- **Assigned task**:
Some entries follow. Reproduce exactly the lines starting at the one with "ATOM 41 C CA" and stopping after the one with "ATOM 51 C CA".

*** Block opens ***

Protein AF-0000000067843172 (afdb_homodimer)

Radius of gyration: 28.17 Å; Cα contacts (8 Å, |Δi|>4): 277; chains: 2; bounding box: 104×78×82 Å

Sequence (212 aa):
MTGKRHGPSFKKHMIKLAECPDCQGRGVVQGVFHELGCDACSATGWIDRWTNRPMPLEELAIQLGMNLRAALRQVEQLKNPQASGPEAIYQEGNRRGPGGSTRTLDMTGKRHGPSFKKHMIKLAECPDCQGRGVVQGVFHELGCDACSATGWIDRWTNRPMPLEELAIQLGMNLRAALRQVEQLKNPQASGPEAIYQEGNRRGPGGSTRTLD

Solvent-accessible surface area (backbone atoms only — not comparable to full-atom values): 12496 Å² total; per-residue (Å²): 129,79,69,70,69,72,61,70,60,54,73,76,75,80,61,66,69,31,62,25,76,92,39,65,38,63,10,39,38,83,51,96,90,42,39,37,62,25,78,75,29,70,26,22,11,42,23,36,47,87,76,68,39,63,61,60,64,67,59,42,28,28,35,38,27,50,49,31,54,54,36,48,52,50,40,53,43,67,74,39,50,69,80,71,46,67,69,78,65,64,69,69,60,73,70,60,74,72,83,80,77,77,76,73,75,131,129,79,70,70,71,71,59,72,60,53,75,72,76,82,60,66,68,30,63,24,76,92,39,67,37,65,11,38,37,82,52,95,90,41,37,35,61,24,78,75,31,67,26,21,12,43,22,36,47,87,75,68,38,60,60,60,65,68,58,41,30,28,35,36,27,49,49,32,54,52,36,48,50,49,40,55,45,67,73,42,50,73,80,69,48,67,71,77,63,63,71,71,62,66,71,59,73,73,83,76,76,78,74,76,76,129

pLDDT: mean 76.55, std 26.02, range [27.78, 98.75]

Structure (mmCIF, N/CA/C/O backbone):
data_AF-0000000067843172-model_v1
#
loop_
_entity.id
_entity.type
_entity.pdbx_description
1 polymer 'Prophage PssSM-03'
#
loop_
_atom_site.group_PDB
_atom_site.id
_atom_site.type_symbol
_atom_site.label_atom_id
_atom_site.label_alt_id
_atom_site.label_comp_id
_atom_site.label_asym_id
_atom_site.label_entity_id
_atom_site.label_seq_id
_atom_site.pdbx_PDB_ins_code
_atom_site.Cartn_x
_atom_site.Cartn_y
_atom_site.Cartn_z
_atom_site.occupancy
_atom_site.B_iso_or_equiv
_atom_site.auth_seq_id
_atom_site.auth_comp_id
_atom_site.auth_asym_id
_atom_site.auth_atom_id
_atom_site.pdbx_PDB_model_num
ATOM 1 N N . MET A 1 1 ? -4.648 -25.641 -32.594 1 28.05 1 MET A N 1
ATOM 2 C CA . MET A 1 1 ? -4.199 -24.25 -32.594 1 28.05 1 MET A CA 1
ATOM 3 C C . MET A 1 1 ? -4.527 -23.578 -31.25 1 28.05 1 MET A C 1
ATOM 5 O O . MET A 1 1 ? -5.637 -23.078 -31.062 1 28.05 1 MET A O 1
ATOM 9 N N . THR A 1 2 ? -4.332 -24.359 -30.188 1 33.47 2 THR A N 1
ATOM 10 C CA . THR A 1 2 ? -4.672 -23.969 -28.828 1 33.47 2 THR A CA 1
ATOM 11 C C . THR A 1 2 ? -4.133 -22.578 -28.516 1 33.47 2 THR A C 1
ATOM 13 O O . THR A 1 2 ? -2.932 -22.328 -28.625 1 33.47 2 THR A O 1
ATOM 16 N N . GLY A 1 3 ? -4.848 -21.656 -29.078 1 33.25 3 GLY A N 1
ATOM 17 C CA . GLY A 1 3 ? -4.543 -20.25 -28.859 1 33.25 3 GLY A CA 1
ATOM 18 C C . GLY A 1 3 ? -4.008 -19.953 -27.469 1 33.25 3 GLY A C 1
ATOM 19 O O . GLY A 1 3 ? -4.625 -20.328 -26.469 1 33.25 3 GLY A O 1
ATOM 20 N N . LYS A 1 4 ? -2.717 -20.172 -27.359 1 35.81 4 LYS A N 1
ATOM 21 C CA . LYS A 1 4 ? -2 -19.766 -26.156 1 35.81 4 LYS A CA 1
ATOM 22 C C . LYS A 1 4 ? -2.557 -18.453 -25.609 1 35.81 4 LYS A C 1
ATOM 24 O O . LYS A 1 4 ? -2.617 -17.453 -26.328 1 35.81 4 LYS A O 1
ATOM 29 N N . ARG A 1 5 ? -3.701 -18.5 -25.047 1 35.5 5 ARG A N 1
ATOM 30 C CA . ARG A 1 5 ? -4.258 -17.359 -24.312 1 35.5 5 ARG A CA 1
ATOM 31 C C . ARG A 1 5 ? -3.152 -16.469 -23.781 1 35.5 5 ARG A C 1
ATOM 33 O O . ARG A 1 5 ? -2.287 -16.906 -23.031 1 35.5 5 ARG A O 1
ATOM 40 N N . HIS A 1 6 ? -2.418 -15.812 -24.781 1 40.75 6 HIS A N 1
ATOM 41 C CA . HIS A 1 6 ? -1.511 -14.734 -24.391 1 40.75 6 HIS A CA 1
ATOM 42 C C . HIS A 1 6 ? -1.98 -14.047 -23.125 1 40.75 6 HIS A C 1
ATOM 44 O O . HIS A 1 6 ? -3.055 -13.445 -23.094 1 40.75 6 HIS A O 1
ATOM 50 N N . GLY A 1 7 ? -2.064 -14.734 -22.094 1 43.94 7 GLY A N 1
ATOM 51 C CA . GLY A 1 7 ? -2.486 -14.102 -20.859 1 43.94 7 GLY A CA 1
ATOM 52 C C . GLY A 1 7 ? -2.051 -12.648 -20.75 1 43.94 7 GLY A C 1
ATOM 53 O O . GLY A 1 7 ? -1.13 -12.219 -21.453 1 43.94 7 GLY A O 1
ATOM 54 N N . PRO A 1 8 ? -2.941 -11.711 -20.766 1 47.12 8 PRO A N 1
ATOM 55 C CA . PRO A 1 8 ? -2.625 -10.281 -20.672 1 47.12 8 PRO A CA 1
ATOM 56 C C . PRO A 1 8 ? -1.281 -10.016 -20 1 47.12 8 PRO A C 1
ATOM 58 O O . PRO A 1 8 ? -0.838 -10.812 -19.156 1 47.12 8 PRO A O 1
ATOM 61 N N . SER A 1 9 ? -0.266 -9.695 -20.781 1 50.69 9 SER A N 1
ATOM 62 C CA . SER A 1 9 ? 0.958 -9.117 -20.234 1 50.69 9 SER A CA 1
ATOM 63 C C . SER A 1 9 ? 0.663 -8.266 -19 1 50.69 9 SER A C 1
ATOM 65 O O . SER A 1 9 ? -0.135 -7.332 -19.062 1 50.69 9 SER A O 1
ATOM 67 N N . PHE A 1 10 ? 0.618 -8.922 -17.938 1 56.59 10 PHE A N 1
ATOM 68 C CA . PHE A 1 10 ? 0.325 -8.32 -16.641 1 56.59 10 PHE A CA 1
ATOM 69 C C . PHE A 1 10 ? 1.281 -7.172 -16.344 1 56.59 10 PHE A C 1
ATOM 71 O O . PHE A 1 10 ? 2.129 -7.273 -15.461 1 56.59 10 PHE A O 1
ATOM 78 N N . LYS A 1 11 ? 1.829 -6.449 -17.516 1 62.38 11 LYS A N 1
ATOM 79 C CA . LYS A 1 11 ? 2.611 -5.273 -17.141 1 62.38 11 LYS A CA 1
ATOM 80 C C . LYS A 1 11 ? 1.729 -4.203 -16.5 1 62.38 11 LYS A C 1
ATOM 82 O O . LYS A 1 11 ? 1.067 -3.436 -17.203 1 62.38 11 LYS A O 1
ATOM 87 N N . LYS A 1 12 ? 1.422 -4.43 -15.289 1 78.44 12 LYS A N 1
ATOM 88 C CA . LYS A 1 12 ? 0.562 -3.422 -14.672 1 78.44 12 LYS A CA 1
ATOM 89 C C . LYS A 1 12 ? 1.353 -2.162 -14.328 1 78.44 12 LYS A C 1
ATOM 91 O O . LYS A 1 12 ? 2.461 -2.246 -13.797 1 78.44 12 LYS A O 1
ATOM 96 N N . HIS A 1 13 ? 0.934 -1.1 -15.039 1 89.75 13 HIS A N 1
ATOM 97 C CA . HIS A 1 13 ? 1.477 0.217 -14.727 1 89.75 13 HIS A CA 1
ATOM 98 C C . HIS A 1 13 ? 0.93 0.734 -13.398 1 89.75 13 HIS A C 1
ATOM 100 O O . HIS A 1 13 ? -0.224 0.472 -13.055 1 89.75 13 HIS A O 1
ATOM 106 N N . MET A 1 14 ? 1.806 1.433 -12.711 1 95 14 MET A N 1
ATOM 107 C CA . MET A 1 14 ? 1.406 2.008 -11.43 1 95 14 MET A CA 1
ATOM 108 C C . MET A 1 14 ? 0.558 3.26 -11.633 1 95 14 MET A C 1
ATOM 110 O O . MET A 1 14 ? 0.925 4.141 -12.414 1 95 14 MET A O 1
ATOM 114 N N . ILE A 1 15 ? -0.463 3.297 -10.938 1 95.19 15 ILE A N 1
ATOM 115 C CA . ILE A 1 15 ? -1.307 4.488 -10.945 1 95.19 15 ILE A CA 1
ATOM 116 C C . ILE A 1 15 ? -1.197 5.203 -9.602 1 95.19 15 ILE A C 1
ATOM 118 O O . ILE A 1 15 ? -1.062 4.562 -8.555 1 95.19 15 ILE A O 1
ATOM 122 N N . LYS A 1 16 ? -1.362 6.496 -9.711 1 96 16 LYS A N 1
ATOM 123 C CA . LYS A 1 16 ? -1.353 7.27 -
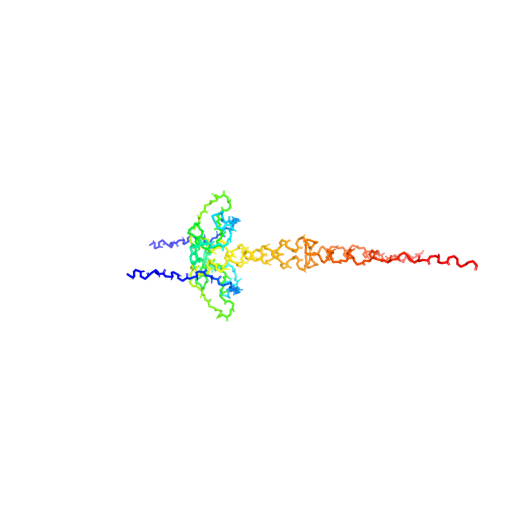8.469 1 96 16 LYS A CA 1
ATOM 124 C C . LYS A 1 16 ? -2.674 7.121 -7.719 1 96 16 LYS A C 1
ATOM 126 O O . LYS A 1 16 ? -3.744 7.121 -8.328 1 96 16 LYS A O 1
ATOM 131 N N . LEU A 1 17 ? -2.553 7.035 -6.414 1 98.44 17 LEU A N 1
ATOM 132 C CA . LEU A 1 17 ? -3.727 6.867 -5.566 1 98.44 17 LEU A CA 1
ATOM 133 C C . LEU A 1 17 ? -3.996 8.125 -4.75 1 98.44 17 LEU A C 1
ATOM 135 O O . LEU A 1 17 ? -3.088 8.93 -4.52 1 98.44 17 LEU A O 1
ATOM 139 N N . ALA A 1 18 ? -5.242 8.211 -4.398 1 98.31 18 ALA A N 1
ATOM 140 C CA . ALA A 1 18 ? -5.664 9.297 -3.523 1 98.31 18 ALA A CA 1
ATOM 141 C C . ALA A 1 18 ? -6.438 8.766 -2.318 1 98.31 18 ALA A C 1
ATOM 143 O O . ALA A 1 18 ? -7.031 7.688 -2.383 1 98.31 18 ALA A O 1
ATOM 144 N N . GLU A 1 19 ? -6.434 9.5 -1.26 1 98.38 19 GLU A N 1
ATOM 145 C CA . GLU A 1 19 ? -7.25 9.148 -0.102 1 98.38 19 GLU A CA 1
ATOM 146 C C . GLU A 1 19 ? -8.734 9.219 -0.431 1 98.38 19 GLU A C 1
ATOM 148 O O . GLU A 1 19 ? -9.188 10.156 -1.093 1 98.38 19 GLU A O 1
ATOM 153 N N . CYS A 1 20 ? -9.375 8.273 -0.003 1 98.62 20 CYS A N 1
ATOM 154 C CA . CYS A 1 20 ? -10.82 8.227 -0.177 1 98.62 20 CYS A CA 1
ATOM 155 C C . CYS A 1 20 ? -11.492 9.359 0.591 1 98.62 20 CYS A C 1
ATOM 157 O O . CYS A 1 20 ? -11.305 9.492 1.801 1 98.62 20 CYS A O 1
ATOM 159 N N . PRO A 1 21 ? -12.352 10.141 -0.026 1 97.5 21 PRO A N 1
ATOM 160 C CA . PRO A 1 21 ? -12.977 11.273 0.666 1 97.5 21 PRO A CA 1
ATOM 161 C C . PRO A 1 21 ? -14.023 10.836 1.688 1 97.5 21 PRO A C 1
ATOM 163 O O . PRO A 1 21 ? -14.25 11.539 2.68 1 97.5 21 PRO A O 1
ATOM 166 N N . ASP A 1 22 ? -14.688 9.734 1.439 1 96.88 22 ASP A N 1
ATOM 167 C CA . ASP A 1 22 ? -15.758 9.281 2.322 1 96.88 22 ASP A CA 1
ATOM 168 C C . ASP A 1 22 ? -15.219 8.945 3.711 1 96.88 22 ASP A C 1
ATOM 170 O O . ASP A 1 22 ? -15.891 9.188 4.719 1 96.88 22 ASP A O 1
ATOM 174 N N . CYS A 1 23 ? -14.062 8.391 3.738 1 96.75 23 CYS A N 1
ATOM 175 C CA . CYS A 1 23 ? -13.5 8 5.027 1 96.75 23 CYS A CA 1
ATOM 176 C C . CYS A 1 23 ? -12.242 8.797 5.34 1 96.75 23 CYS A C 1
ATOM 178 O O . CYS A 1 23 ? -11.547 8.508 6.316 1 96.75 23 CYS A O 1
ATOM 180 N N . GLN A 1 24 ? -11.844 9.664 4.453 1 96.31 24 GLN A N 1
ATOM 181 C CA . GLN A 1 24 ? -10.688 10.539 4.598 1 96.31 24 GLN A CA 1
ATOM 182 C C . GLN A 1 24 ? -9.398 9.727 4.727 1 96.31 24 GLN A C 1
ATOM 184 O O . GLN A 1 24 ? -8.547 10.039 5.566 1 96.31 24 GLN A O 1
ATOM 189 N N . GLY A 1 25 ? -9.328 8.625 4.047 1 96.69 25 GLY A N 1
ATOM 190 C CA . GLY A 1 25 ? -8.109 7.828 3.994 1 96.69 25 GLY A CA 1
ATOM 191 C C . GLY A 1 25 ? -8.023 6.809 5.113 1 96.69 25 GLY A C 1
ATOM 192 O O . GLY A 1 25 ? -7.098 5.992 5.145 1 96.69 25 GLY A O 1
ATOM 193 N N . ARG A 1 26 ? -8.938 6.746 5.922 1 93.69 26 ARG A N 1
ATOM 194 C CA . ARG A 1 26 ? -8.836 5.906 7.109 1 93.69 26 ARG A CA 1
ATOM 195 C C . ARG A 1 26 ? -9.227 4.465 6.797 1 93.69 26 ARG A C 1
ATOM 197 O O . ARG A 1 26 ? -8.789 3.535 7.477 1 93.69 26 ARG A O 1
ATOM 204 N N . GLY A 1 27 ? -10.094 4.246 5.871 1 96.19 27 GLY A N 1
ATOM 205 C CA . GLY A 1 27 ? -10.57 2.92 5.516 1 96.19 27 GLY A CA 1
ATOM 206 C C . GLY A 1 27 ? -11.742 2.459 6.367 1 96.19 27 GLY A C 1
ATOM 207 O O . GLY A 1 27 ? -12.312 1.395 6.121 1 96.19 27 GLY A O 1
ATOM 208 N N . VAL A 1 28 ? -12.07 3.311 7.352 1 95.06 28 VAL A N 1
ATOM 209 C CA . VAL A 1 28 ? -13.172 2.953 8.234 1 95.06 28 VAL A CA 1
ATOM 210 C C . VAL A 1 28 ? -14.062 4.172 8.469 1 95.06 28 VAL A C 1
ATOM 212 O O . VAL A 1 28 ? -13.617 5.312 8.305 1 95.06 28 VAL A O 1
ATOM 215 N N . VAL A 1 29 ? -15.273 3.828 8.742 1 93.19 29 VAL A N 1
ATOM 216 C CA . VAL A 1 29 ? -16.234 4.867 9.109 1 93.19 29 VAL A CA 1
ATOM 217 C C . VAL A 1 29 ? -16.859 4.535 10.453 1 93.19 29 VAL A C 1
ATOM 219 O O . VAL A 1 29 ? -17.047 3.361 10.789 1 93.19 29 VAL A O 1
ATOM 222 N N . GLN A 1 30 ? -17 5.555 11.195 1 87.5 30 GLN A N 1
ATOM 223 C CA . GLN A 1 30 ? -17.547 5.371 12.539 1 87.5 30 GLN A CA 1
ATOM 224 C C . GLN A 1 30 ? -19.047 5.102 12.484 1 87.5 30 GLN A C 1
ATOM 226 O O . GLN A 1 30 ? -19.812 5.875 11.891 1 87.5 30 GLN A O 1
ATOM 231 N N . GLY A 1 31 ? -19.438 3.889 12.969 1 81.81 31 GLY A N 1
ATOM 232 C CA . GLY A 1 31 ? -20.844 3.641 13.188 1 81.81 31 GLY A CA 1
ATOM 233 C C . GLY A 1 31 ? -21.312 4.027 14.578 1 81.81 31 GLY A C 1
ATOM 234 O O . GLY A 1 31 ? -20.672 4.836 15.25 1 81.81 31 GLY A O 1
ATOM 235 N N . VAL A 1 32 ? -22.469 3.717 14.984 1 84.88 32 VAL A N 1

*** Block closes ***

- **Task result**:
ATOM 41 C CA . HIS A 1 6 ? -1.511 -14.734 -24.391 1 40.75 6 HIS A CA 1
ATOM 42 C C . HIS A 1 6 ? -1.98 -14.047 -23.125 1 40.75 6 HIS A C 1
ATOM 44 O O . HIS A 1 6 ? -3.055 -13.445 -23.094 1 40.75 6 HIS A O 1
ATOM 50 N N . GLY A 1 7 ? -2.064 -14.734 -22.094 1 43.94 7 GLY A N 1
ATOM 51 C CA . GLY A 1 7 ? -2.486 -14.102 -20.859 1 43.94 7 GLY A CA 1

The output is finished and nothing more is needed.